Reproduce, exactly and in full, only the lines below from the one containing "ATOM 119 C C" through the one containing "ATOM 168 C CA".

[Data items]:
========================

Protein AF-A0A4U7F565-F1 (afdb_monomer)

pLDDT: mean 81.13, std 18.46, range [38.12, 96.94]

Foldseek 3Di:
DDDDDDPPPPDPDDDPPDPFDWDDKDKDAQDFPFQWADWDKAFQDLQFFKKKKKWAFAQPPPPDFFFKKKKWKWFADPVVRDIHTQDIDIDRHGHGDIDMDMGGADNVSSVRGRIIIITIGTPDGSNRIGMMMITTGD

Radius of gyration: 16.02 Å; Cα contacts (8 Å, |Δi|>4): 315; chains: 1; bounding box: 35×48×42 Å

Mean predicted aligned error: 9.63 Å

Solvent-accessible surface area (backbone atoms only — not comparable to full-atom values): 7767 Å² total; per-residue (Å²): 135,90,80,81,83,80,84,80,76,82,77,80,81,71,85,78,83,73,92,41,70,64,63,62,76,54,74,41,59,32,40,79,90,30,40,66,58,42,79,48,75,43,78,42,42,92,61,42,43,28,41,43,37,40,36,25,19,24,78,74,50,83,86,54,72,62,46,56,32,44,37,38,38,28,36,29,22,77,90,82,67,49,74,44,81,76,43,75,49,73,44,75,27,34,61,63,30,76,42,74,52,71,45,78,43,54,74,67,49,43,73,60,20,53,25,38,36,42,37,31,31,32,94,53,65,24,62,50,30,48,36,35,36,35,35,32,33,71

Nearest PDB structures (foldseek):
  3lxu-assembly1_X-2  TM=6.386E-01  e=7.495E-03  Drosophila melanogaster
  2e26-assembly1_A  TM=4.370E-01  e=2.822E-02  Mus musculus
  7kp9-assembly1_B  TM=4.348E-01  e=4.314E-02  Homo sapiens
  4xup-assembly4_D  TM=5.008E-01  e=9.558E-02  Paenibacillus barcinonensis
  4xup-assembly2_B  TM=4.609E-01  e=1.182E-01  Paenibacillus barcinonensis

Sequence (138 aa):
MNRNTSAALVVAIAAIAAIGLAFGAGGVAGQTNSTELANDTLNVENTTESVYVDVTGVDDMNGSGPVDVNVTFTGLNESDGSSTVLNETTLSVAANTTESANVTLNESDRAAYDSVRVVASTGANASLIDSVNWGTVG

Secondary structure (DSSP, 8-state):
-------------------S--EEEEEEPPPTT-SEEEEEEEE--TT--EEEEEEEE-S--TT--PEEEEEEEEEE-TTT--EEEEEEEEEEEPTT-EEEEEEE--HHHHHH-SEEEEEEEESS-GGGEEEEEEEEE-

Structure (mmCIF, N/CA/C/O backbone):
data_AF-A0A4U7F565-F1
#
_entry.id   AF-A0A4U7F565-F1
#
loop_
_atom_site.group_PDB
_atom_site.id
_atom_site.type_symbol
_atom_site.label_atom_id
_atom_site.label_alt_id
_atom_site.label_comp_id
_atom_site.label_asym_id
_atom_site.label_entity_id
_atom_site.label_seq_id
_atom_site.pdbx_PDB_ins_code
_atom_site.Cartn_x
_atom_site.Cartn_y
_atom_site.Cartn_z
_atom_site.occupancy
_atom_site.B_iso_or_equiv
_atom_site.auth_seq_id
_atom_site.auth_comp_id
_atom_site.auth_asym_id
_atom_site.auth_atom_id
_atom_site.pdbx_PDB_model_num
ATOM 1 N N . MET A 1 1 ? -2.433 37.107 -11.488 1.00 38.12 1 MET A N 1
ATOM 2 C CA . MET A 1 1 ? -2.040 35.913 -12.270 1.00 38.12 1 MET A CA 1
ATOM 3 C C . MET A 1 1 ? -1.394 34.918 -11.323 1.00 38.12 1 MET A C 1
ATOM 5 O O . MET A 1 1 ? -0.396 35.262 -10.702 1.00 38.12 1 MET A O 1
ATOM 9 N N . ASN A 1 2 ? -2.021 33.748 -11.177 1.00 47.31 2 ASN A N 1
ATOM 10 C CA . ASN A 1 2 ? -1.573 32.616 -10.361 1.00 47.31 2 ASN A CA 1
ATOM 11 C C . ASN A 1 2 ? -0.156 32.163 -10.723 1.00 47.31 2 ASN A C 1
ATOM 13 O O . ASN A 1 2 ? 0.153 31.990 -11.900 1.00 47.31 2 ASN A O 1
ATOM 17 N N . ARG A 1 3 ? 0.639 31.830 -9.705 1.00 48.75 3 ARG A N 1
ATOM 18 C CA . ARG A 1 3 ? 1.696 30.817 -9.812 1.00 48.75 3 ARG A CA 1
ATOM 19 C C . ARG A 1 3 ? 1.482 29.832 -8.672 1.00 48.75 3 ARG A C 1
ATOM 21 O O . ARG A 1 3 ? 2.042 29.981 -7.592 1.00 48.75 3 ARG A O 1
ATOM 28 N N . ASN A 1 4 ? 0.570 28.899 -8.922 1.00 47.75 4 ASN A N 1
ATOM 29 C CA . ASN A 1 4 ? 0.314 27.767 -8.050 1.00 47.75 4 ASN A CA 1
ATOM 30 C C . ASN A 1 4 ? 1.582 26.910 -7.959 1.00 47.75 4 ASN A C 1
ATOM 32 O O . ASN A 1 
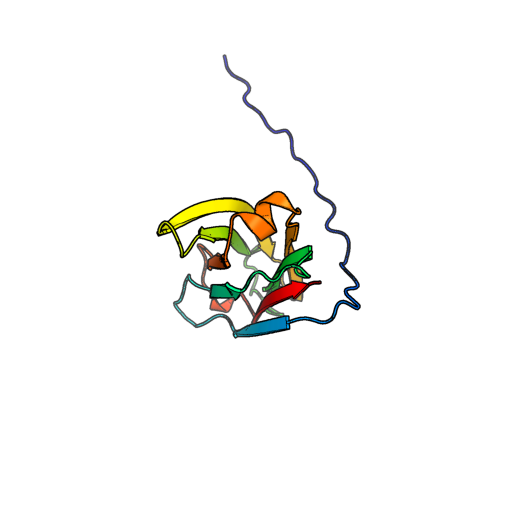4 ? 2.125 26.487 -8.975 1.00 47.75 4 ASN A O 1
ATOM 36 N N . THR A 1 5 ? 2.027 26.731 -6.720 1.00 49.19 5 THR A N 1
ATOM 37 C CA . THR A 1 5 ? 2.337 25.444 -6.092 1.00 49.19 5 THR A CA 1
ATOM 38 C C . THR A 1 5 ? 3.171 24.455 -6.901 1.00 49.19 5 THR A C 1
ATOM 40 O O . THR A 1 5 ? 2.666 23.726 -7.747 1.00 49.19 5 THR A O 1
ATOM 43 N N . SER A 1 6 ? 4.443 24.328 -6.538 1.00 42.47 6 SER A N 1
ATOM 44 C CA . SER A 1 6 ? 5.198 23.084 -6.721 1.00 42.47 6 SER A CA 1
ATOM 45 C C . SER A 1 6 ? 6.204 22.970 -5.580 1.00 42.47 6 SER A C 1
ATOM 47 O O . SER A 1 6 ? 7.403 23.167 -5.755 1.00 42.47 6 SER A O 1
ATOM 49 N N . ALA A 1 7 ? 5.691 22.733 -4.371 1.00 42.50 7 ALA A N 1
ATOM 50 C CA . ALA A 1 7 ? 6.508 22.213 -3.287 1.00 42.50 7 ALA 
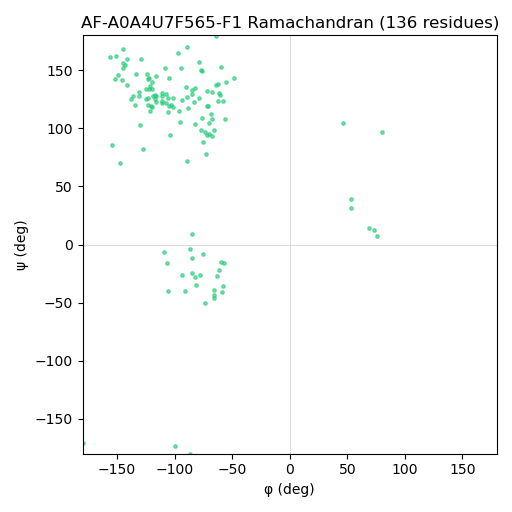A CA 1
ATOM 51 C C . ALA A 1 7 ? 6.719 20.723 -3.580 1.00 42.50 7 ALA A C 1
ATOM 53 O O . ALA A 1 7 ? 5.904 19.887 -3.204 1.00 42.50 7 ALA A O 1
ATOM 54 N N . ALA A 1 8 ? 7.767 20.415 -4.343 1.00 43.03 8 ALA A N 1
ATOM 55 C CA . ALA A 1 8 ? 8.248 19.054 -4.513 1.00 43.03 8 ALA A CA 1
ATOM 56 C C . ALA A 1 8 ? 8.824 18.596 -3.166 1.00 43.03 8 ALA A C 1
ATOM 58 O O . ALA A 1 8 ? 9.966 18.903 -2.822 1.00 43.03 8 ALA A O 1
ATOM 59 N N . LEU A 1 9 ? 7.986 17.938 -2.367 1.00 40.28 9 LEU A N 1
ATOM 60 C CA . LEU A 1 9 ? 8.402 17.248 -1.158 1.00 40.28 9 LEU A CA 1
ATOM 61 C C . LEU A 1 9 ? 9.142 15.980 -1.597 1.00 40.28 9 LEU A C 1
ATOM 63 O O . LEU A 1 9 ? 8.528 14.977 -1.944 1.00 40.28 9 LEU A O 1
ATOM 67 N N . VAL A 1 10 ? 10.471 16.053 -1.632 1.00 39.88 10 VAL A N 1
ATOM 68 C CA . VAL A 1 10 ? 11.343 14.885 -1.786 1.00 39.88 10 VAL A CA 1
ATOM 69 C C . VAL A 1 10 ? 11.252 14.089 -0.485 1.00 39.88 10 VAL A C 1
ATOM 71 O O . VAL A 1 10 ? 11.917 14.418 0.497 1.00 39.88 10 VAL A O 1
ATOM 74 N N . VAL A 1 11 ? 10.384 13.080 -0.453 1.00 44.31 11 VAL A N 1
ATOM 75 C CA . VAL A 1 11 ? 10.364 12.086 0.622 1.00 44.31 11 VAL A CA 1
ATOM 76 C C . VAL A 1 11 ? 11.440 11.061 0.289 1.00 44.31 11 VAL A C 1
ATOM 78 O O . VAL A 1 11 ? 11.283 10.243 -0.610 1.00 44.31 11 VAL A O 1
ATOM 81 N N . ALA A 1 12 ? 12.573 11.149 0.982 1.00 40.69 12 ALA A N 1
ATOM 82 C CA . ALA A 1 12 ? 13.562 10.084 0.990 1.00 40.69 12 ALA A CA 1
ATOM 83 C C . ALA A 1 12 ? 12.953 8.882 1.727 1.00 40.69 12 ALA A C 1
ATOM 85 O O . ALA A 1 12 ? 12.759 8.939 2.942 1.00 40.69 12 ALA A O 1
ATOM 86 N N . ILE A 1 13 ? 12.612 7.825 0.991 1.00 49.53 13 ILE A N 1
ATOM 87 C CA . ILE A 1 13 ? 12.096 6.583 1.565 1.00 49.53 13 ILE A CA 1
ATOM 88 C C . ILE A 1 13 ? 13.288 5.837 2.168 1.00 49.53 13 ILE A C 1
ATOM 90 O O . ILE A 1 13 ? 14.193 5.381 1.471 1.00 49.53 13 ILE A O 1
ATOM 94 N N . ALA A 1 14 ? 13.328 5.800 3.497 1.00 41.16 14 ALA A N 1
ATOM 95 C CA . ALA A 1 14 ? 14.271 4.987 4.241 1.00 41.16 14 ALA A CA 1
ATOM 96 C C . ALA A 1 14 ? 13.931 3.511 4.013 1.00 41.16 14 ALA A C 1
ATOM 98 O O . ALA A 1 14 ? 12.779 3.114 4.172 1.00 41.16 14 ALA A O 1
ATOM 99 N N . ALA A 1 15 ? 14.937 2.704 3.672 1.00 39.69 15 ALA A N 1
ATOM 100 C CA . ALA A 1 15 ? 14.817 1.254 3.655 1.00 39.69 15 ALA A CA 1
ATOM 101 C C . ALA A 1 15 ? 14.374 0.780 5.048 1.00 39.69 15 ALA A C 1
ATOM 103 O O . ALA A 1 15 ? 15.139 0.848 6.015 1.00 39.69 15 ALA A O 1
ATOM 104 N N . ILE A 1 16 ? 13.122 0.340 5.153 1.00 45.25 16 ILE A N 1
ATOM 105 C CA . ILE A 1 16 ? 12.577 -0.265 6.362 1.00 45.25 16 ILE A CA 1
ATOM 106 C C . ILE A 1 16 ? 13.220 -1.650 6.475 1.00 45.25 16 ILE A C 1
ATOM 108 O O . ILE A 1 16 ? 12.768 -2.627 5.888 1.00 45.25 16 ILE A O 1
ATOM 112 N N . ALA A 1 17 ? 14.321 -1.738 7.221 1.00 39.91 17 ALA A N 1
ATOM 113 C CA . ALA A 1 17 ? 14.857 -3.010 7.687 1.00 39.91 17 ALA A CA 1
ATOM 114 C C . ALA A 1 17 ? 13.942 -3.539 8.806 1.00 39.91 17 ALA A C 1
ATOM 116 O O . ALA A 1 17 ? 14.239 -3.391 9.991 1.00 39.91 17 ALA A O 1
ATOM 117 N N . ALA A 1 18 ? 12.790 -4.101 8.433 1.00 38.22 18 ALA A N 1
ATOM 118 C CA . ALA A 1 18 ? 11.849 -4.703 9.368 1.00 38.22 18 ALA A CA 1
ATOM 119 C C . ALA A 1 18 ? 12.353 -6.084 9.814 1.00 38.22 18 ALA A C 1
ATOM 121 O O . ALA A 1 18 ? 12.154 -7.093 9.144 1.00 38.22 18 ALA A O 1
ATOM 122 N N . ILE A 1 19 ? 12.972 -6.137 10.994 1.00 40.09 19 ILE A N 1
ATOM 123 C CA . ILE A 1 19 ? 12.851 -7.305 11.874 1.00 40.09 19 ILE A CA 1
ATOM 124 C C . ILE A 1 19 ? 11.628 -7.022 12.752 1.00 40.09 19 ILE A C 1
ATOM 126 O O . ILE A 1 19 ? 11.754 -6.646 13.911 1.00 40.09 19 ILE A O 1
ATOM 130 N N . GLY A 1 20 ? 10.446 -7.103 12.149 1.00 40.00 20 GLY A N 1
ATOM 131 C CA . GLY A 1 20 ? 9.155 -7.053 12.827 1.00 40.00 20 GLY A CA 1
ATOM 132 C C . GLY A 1 20 ? 8.395 -8.307 12.430 1.00 40.00 20 GLY A C 1
ATOM 133 O O . GLY A 1 20 ? 8.444 -8.717 11.270 1.00 40.00 20 GLY A O 1
ATOM 134 N N . LEU A 1 21 ? 7.792 -8.986 13.399 1.00 44.97 21 LEU A N 1
ATOM 135 C CA . LEU A 1 21 ? 7.066 -10.232 13.178 1.00 44.97 21 LEU A CA 1
ATOM 136 C C . LEU A 1 21 ? 5.843 -9.914 12.305 1.00 44.97 21 LEU A C 1
ATOM 138 O O . LEU A 1 21 ? 4.852 -9.401 12.806 1.00 44.97 21 LEU A O 1
ATOM 142 N N . ALA A 1 22 ? 5.932 -10.147 10.994 1.00 48.94 22 ALA A N 1
ATOM 143 C CA . ALA A 1 22 ? 4.840 -9.840 10.078 1.00 48.94 22 ALA A CA 1
ATOM 144 C C . ALA A 1 22 ? 3.649 -10.776 10.341 1.00 48.94 22 ALA A C 1
ATOM 146 O O . ALA A 1 22 ? 3.733 -11.985 10.099 1.00 48.94 22 ALA A O 1
ATOM 147 N N . PHE A 1 23 ? 2.541 -10.226 10.836 1.00 51.75 23 PHE A N 1
ATOM 148 C CA . PHE A 1 23 ? 1.285 -10.952 11.011 1.00 51.75 23 PHE A CA 1
ATOM 149 C C . PHE A 1 23 ? 0.410 -10.695 9.775 1.00 51.75 23 PHE A C 1
ATOM 151 O O . PHE A 1 23 ? -0.107 -9.599 9.574 1.00 51.75 23 PHE A O 1
ATOM 158 N N . GLY A 1 24 ? 0.303 -11.704 8.906 1.00 57.19 24 GLY A N 1
ATOM 159 C CA . GLY A 1 24 ? -0.464 -11.642 7.657 1.00 57.19 24 GLY A CA 1
ATOM 160 C C . GLY A 1 24 ? 0.290 -10.937 6.530 1.00 57.19 24 GLY A C 1
ATOM 161 O O . GLY A 1 24 ? 0.269 -9.716 6.441 1.00 57.19 24 GLY A O 1
ATOM 162 N N . ALA A 1 25 ? 0.945 -11.717 5.666 1.00 61.00 25 ALA A N 1
ATOM 163 C CA . ALA A 1 25 ? 1.550 -11.227 4.431 1.00 61.00 25 ALA A CA 1
ATOM 164 C C . ALA A 1 25 ? 0.771 -11.773 3.226 1.00 61.00 25 ALA A C 1
ATOM 166 O O . ALA A 1 25 ? 0.614 -12.991 3.096 1.00 61.00 25 ALA A O 1
ATOM 167 N N . GLY A 1 26 ? 0.282 -10.882 2.365 1.00 63.62 26 GLY A N 1
ATOM 168 C CA . GLY A 1 26 ? -0.272 -11.218 1.056 1.00 63.62 26 GLY A CA 1
ATOM 169 C C . GLY A 1 26 ? 0.705 -10.774 -0.027 1.00 63.62 26 GLY A C 1
ATOM 170 O O . GLY A 1 26 ? 1.193 -9.651 0.011 1.00 63.62 26 GLY A O 1
ATOM 171 N N . GLY A 1 27 ? 1.036 -11.668 -0.962 1.00 71.62 27 GLY A N 1
ATOM 172 C CA . GLY A 1 27 ? 1.959 -11.379 -2.058 1.00 71.62 27 GLY A CA 1
ATOM 173 C C . GLY A 1 27 ? 1.408 -11.887 -3.382 1.00 71.62 27 GLY A C 1
ATOM 174 O O . GLY A 1 27 ? 1.171 -13.089 -3.521 1.00 71.62 27 GLY A O 1
ATOM 175 N N . VAL A 1 28 ? 1.205 -10.997 -4.355 1.00 79.38 28 VAL A N 1
ATOM 176 C CA . VAL A 1 28 ? 0.753 -11.372 -5.705 1.00 79.38 28 VAL A CA 1
ATOM 177 C C . VAL A 1 28 ? 1.579 -10.679 -6.781 1.00 79.38 28 VAL A C 1
ATOM 179 O O . VAL A 1 28 ? 2.023 -9.545 -6.619 1.00 79.38 28 VAL A O 1
ATOM 182 N N . ALA A 1 29 ? 1.776 -11.377 -7.898 1.00 79.19 29 ALA A N 1
ATOM 183 C CA . ALA A 1 29 ? 2.347 -10.783 -9.097 1.00 79.19 29 ALA A CA 1
ATOM 184 C C . ALA A 1 29 ? 1.297 -9.941 -9.836 1.00 79.19 29 ALA A C 1
ATOM 186 O O . ALA A 1 29 ? 0.102 -10.264 -9.808 1.00 79.19 29 ALA A O 1
ATOM 187 N N . GLY A 1 30 ? 1.743 -8.893 -10.532 1.00 70.62 30 GLY A N 1
ATOM 188 C CA . GLY A 1 30 ? 0.873 -8.077 -11.371 1.00 70.62 30 GLY A CA 1
ATOM 189 C C . GLY A 1 30 ? 0.174 -8.927 -12.439 1.00 70.62 30 GLY A C 1
ATOM 190 O O . GLY A 1 30 ? 0.813 -9.620 -13.231 1.00 70.62 30 GLY A O 1
ATOM 191 N N . GLN A 1 31 ? -1.161 -8.903 -12.468 1.00 71.12 31 GLN A N 1
ATOM 192 C CA . GLN A 1 31 ? -1.925 -9.686 -13.442 1.00 71.12 31 GLN A CA 1
ATOM 193 C C . GLN A 1 31 ? -2.014 -8.962 -14.785 1.00 71.12 31 GLN A C 1
ATOM 195 O O . GLN A 1 31 ? -2.349 -7.780 -14.862 1.00 71.12 31 GLN A O 1
ATOM 200 N N . THR A 1 32 ? -1.778 -9.687 -15.878 1.00 69.44 32 THR A N 1
ATOM 201 C CA . THR A 1 32 ? -1.894 -9.121 -17.227 1.00 69.44 32 THR A CA 1
ATOM 202 C C . THR A 1 32 ? -3.319 -8.627 -17.498 1.00 69.44 32 THR A C 1
ATOM 204 O O . THR A 1 32 ? -4.279 -9.377 -17.347 1.00 69.44 32 THR A O 1
ATOM 207 N N . ASN A 1 33 ? -3.441 -7.372 -17.948 1.00 68.12 33 ASN A N 1
ATOM 208 C CA . ASN A 1 33 ? -4.701 -6.641 -18.175 1.00 68.12 33 ASN A CA 1
ATOM 209 C C . ASN A 1 33 ? -5.502 -6.267 -16.912 1.00 68.12 33 ASN A C 1
ATOM 211 O O . ASN A 1 33 ? -6.663 -5.879 -17.036 1.00 68.12 33 ASN A O 1
ATOM 215 N N . SER A 1 34 ? -4.907 -6.355 -15.720 1.00 77.19 34 SER A N 1
ATOM 216 C CA . SER A 1 34 ? -5.467 -5.740 -14.513 1.00 77.19 34 SER A CA 1
ATOM 217 C C . SER A 1 34 ? -4.864 -4.353 -14.286 1.00 77.19 34 SER A C 1
ATOM 219 O O . SER A 1 34 ? -3.725 -4.084 -14.670 1.00 77.19 34 SER A O 1
ATOM 221 N N . THR A 1 35 ? -5.630 -3.478 -13.645 1.00 85.31 35 THR A N 1
ATOM 222 C CA . THR A 1 35 ? -5.144 -2.231 -13.032 1.00 85.31 35 THR A CA 1
ATOM 223 C C . THR A 1 35 ? -5.107 -2.336 -11.508 1.00 85.31 35 THR A C 1
ATOM 225 O O . THR A 1 35 ? -4.473 -1.520 -10.850 1.00 85.31 35 THR A O 1
ATOM 228 N N . GLU A 1 36 ? -5.782 -3.334 -10.933 1.00 88.12 36 GLU A N 1
ATOM 229 C CA . GLU A 1 36 ? -5.747 -3.639 -9.504 1.00 88.12 36 GLU A CA 1
ATOM 230 C C . GLU A 1 36 ? -4.595 -4.611 -9.228 1.00 88.12 36 GLU A C 1
ATOM 232 O O . GLU A 1 36 ? -4.476 -5.648 -9.891 1.00 88.12 36 GLU A O 1
ATOM 237 N N . LEU A 1 37 ? -3.734 -4.241 -8.280 1.00 88.38 37 LEU A N 1
ATOM 238 C CA . LEU A 1 37 ? -2.559 -5.010 -7.871 1.00 88.38 37 LEU A CA 1
ATOM 239 C C . LEU A 1 37 ? -2.778 -5.687 -6.517 1.00 88.38 37 LEU A C 1
ATOM 241 O O . LEU A 1 37 ? -2.382 -6.832 -6.334 1.00 88.38 37 LEU A O 1
ATOM 245 N N . ALA A 1 38 ? -3.420 -4.982 -5.587 
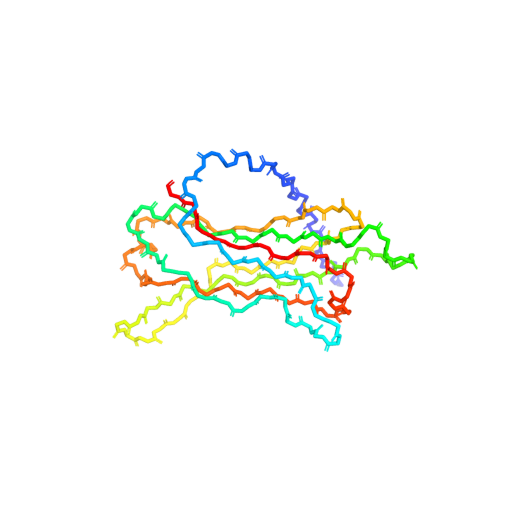1.00 90.19 38 ALA A N 1
ATOM 246 C CA . ALA A 1 38 ? -3.817 -5.505 -4.288 1.00 90.19 38 ALA A CA 1
ATOM 247 C C . ALA A 1 38 ? -5.142 -4.870 -3.866 1.00 90.19 38 ALA A C 1
ATOM 249 O O . ALA A 1 38 ? -5.366 -3.679 -4.093 1.00 90.19 38 ALA A O 1
ATOM 250 N N . ASN A 1 39 ? -6.002 -5.664 -3.242 1.00 91.88 39 ASN A N 1
ATOM 251 C CA . ASN A 1 39 ? -7.240 -5.217 -2.619 1.00 91.88 39 ASN A CA 1
ATOM 252 C C . ASN A 1 39 ? -7.577 -6.216 -1.517 1.00 91.88 39 ASN A C 1
ATOM 254 O O . ASN A 1 39 ? -8.249 -7.221 -1.751 1.00 91.88 39 ASN A O 1
ATOM 258 N N . ASP A 1 40 ? -7.003 -5.983 -0.344 1.00 91.75 40 ASP A N 1
ATOM 259 C CA . ASP A 1 40 ? -7.055 -6.932 0.760 1.00 91.75 40 ASP A CA 1
ATOM 260 C C . ASP A 1 40 ? -7.236 -6.213 2.096 1.00 91.75 40 ASP A C 1
ATOM 262 O O . ASP A 1 40 ? -6.995 -5.010 2.217 1.00 91.75 40 ASP A O 1
ATOM 266 N N . THR A 1 41 ? -7.713 -6.941 3.099 1.00 92.56 41 THR A N 1
ATOM 267 C CA . THR A 1 41 ? -7.997 -6.410 4.433 1.00 92.56 41 THR A CA 1
ATOM 268 C C . THR A 1 41 ? -7.143 -7.119 5.470 1.00 92.56 41 THR A C 1
ATOM 270 O O . THR A 1 41 ? -7.125 -8.343 5.547 1.00 92.56 41 THR A O 1
ATOM 273 N N . LEU A 1 42 ? -6.438 -6.330 6.276 1.00 92.06 42 LEU A N 1
ATOM 274 C CA . LEU A 1 42 ? -5.543 -6.801 7.323 1.00 92.06 42 LEU A CA 1
ATOM 275 C C . LEU A 1 42 ? -6.131 -6.456 8.687 1.00 92.06 42 LEU A C 1
ATOM 277 O O . LEU A 1 42 ? -6.469 -5.301 8.943 1.00 92.06 42 LEU A O 1
ATOM 281 N N . ASN A 1 43 ? -6.242 -7.445 9.568 1.00 91.81 43 ASN A N 1
ATOM 282 C CA . ASN A 1 43 ? -6.712 -7.228 10.931 1.00 91.81 43 ASN A CA 1
ATOM 283 C C . ASN A 1 43 ? -5.757 -6.301 11.692 1.00 91.81 43 ASN A C 1
ATOM 285 O O . ASN A 1 43 ? -4.537 -6.441 11.604 1.00 91.81 43 ASN A O 1
ATOM 289 N N . VAL A 1 44 ? -6.332 -5.373 12.453 1.00 90.56 44 VAL A N 1
ATOM 290 C CA . VAL A 1 44 ? -5.590 -4.501 13.361 1.00 90.56 44 VAL A CA 1
ATOM 291 C C . VAL A 1 44 ? -5.654 -5.114 14.750 1.00 90.56 44 VAL A C 1
ATOM 293 O O . VAL A 1 44 ? -6.715 -5.228 15.357 1.00 90.56 44 VAL A O 1
ATOM 296 N N . GLU A 1 45 ? -4.499 -5.523 15.257 1.00 89.75 45 GLU A N 1
ATOM 297 C CA . GLU A 1 45 ? -4.346 -5.983 16.629 1.00 89.75 45 GLU A CA 1
ATOM 298 C C . GLU A 1 45 ? -3.837 -4.842 17.515 1.00 89.75 45 GLU A C 1
ATOM 300 O O . GLU A 1 45 ? -3.301 -3.836 17.043 1.00 89.75 45 GLU A O 1
ATOM 305 N N . ASN A 1 46 ? -3.936 -5.006 18.839 1.00 85.06 46 ASN A N 1
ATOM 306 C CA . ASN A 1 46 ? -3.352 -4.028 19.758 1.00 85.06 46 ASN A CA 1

========================

[YOUR SOLUTION]:
ATOM 119 C C . ALA A 1 18 ? 12.353 -6.084 9.814 1.00 38.22 18 ALA A C 1
ATOM 121 O O . ALA A 1 18 ? 12.154 -7.093 9.144 1.00 38.22 18 ALA A O 1
ATOM 122 N N . ILE A 1 19 ? 12.972 -6.137 10.994 1.00 40.09 19 ILE A N 1
ATOM 123 C CA . ILE A 1 19 ? 12.851 -7.305 11.874 1.00 40.09 19 ILE A CA 1
ATOM 124 C C . ILE A 1 19 ? 11.628 -7.022 12.752 1.00 40.09 19 ILE A C 1
ATOM 126 O O . ILE A 1 19 ? 11.754 -6.646 13.911 1.00 40.09 19 ILE A O 1
ATOM 130 N N . GLY A 1 20 ? 10.446 -7.103 12.149 1.00 40.00 20 GLY A N 1
ATOM 131 C CA . GLY A 1 20 ? 9.155 -7.053 12.827 1.00 40.00 20 GLY A CA 1
ATOM 132 C C . GLY A 1 20 ? 8.395 -8.307 12.430 1.00 40.00 20 GLY A C 1
ATOM 133 O O . GLY A 1 20 ? 8.444 -8.717 11.270 1.00 40.00 20 GLY A O 1
ATOM 134 N N . LEU A 1 21 ? 7.792 -8.986 13.399 1.00 44.97 21 LEU A N 1
ATOM 135 C CA . LEU A 1 21 ? 7.066 -10.232 13.178 1.00 44.97 21 LEU A CA 1
ATOM 136 C C . LEU A 1 21 ? 5.843 -9.914 12.305 1.00 44.97 21 LEU A C 1
ATOM 138 O O . LEU A 1 21 ? 4.852 -9.401 12.806 1.00 44.97 21 LEU A O 1
ATOM 142 N N . ALA A 1 22 ? 5.932 -10.147 10.994 1.00 48.94 22 ALA A N 1
ATOM 143 C CA . ALA A 1 22 ? 4.840 -9.840 10.078 1.00 48.94 22 ALA A CA 1
ATOM 144 C C . ALA A 1 22 ? 3.649 -10.776 10.341 1.00 48.94 22 ALA A C 1
ATOM 146 O O . ALA A 1 22 ? 3.733 -11.985 10.099 1.00 48.94 22 ALA A O 1
ATOM 147 N N . PHE A 1 23 ? 2.541 -10.226 10.836 1.00 51.75 23 PHE A N 1
ATOM 148 C CA . PHE A 1 23 ? 1.285 -10.952 11.011 1.00 51.75 23 PHE A CA 1
ATOM 149 C C . PHE A 1 23 ? 0.410 -10.695 9.775 1.00 51.75 23 PHE A C 1
ATOM 151 O O . PHE A 1 23 ? -0.107 -9.599 9.574 1.00 51.75 23 PHE A O 1
ATOM 158 N N . GLY A 1 24 ? 0.303 -11.704 8.906 1.00 57.19 24 GLY A N 1
ATOM 159 C CA . GLY A 1 24 ? -0.464 -11.642 7.657 1.00 57.19 24 GLY A CA 1
ATOM 160 C C . GLY A 1 24 ? 0.290 -10.937 6.530 1.00 57.19 24 GLY A C 1
ATOM 161 O O . GLY A 1 24 ? 0.269 -9.716 6.441 1.00 57.19 24 GLY A O 1
ATOM 162 N N . ALA A 1 25 ? 0.945 -11.717 5.666 1.00 61.00 25 ALA A N 1
ATOM 163 C CA . ALA A 1 25 ? 1.550 -11.227 4.431 1.00 61.00 25 ALA A CA 1
ATOM 164 C C . ALA A 1 25 ? 0.771 -11.773 3.226 1.00 61.00 25 ALA A C 1
ATOM 166 O O . ALA A 1 25 ? 0.614 -12.991 3.096 1.00 61.00 25 ALA A O 1
ATOM 167 N N . GLY A 1 26 ? 0.282 -10.882 2.365 1.00 63.62 26 GLY A N 1
ATOM 168 C CA . GLY A 1 26 ? -0.272 -11.218 1.056 1.00 63.62 26 GLY A CA 1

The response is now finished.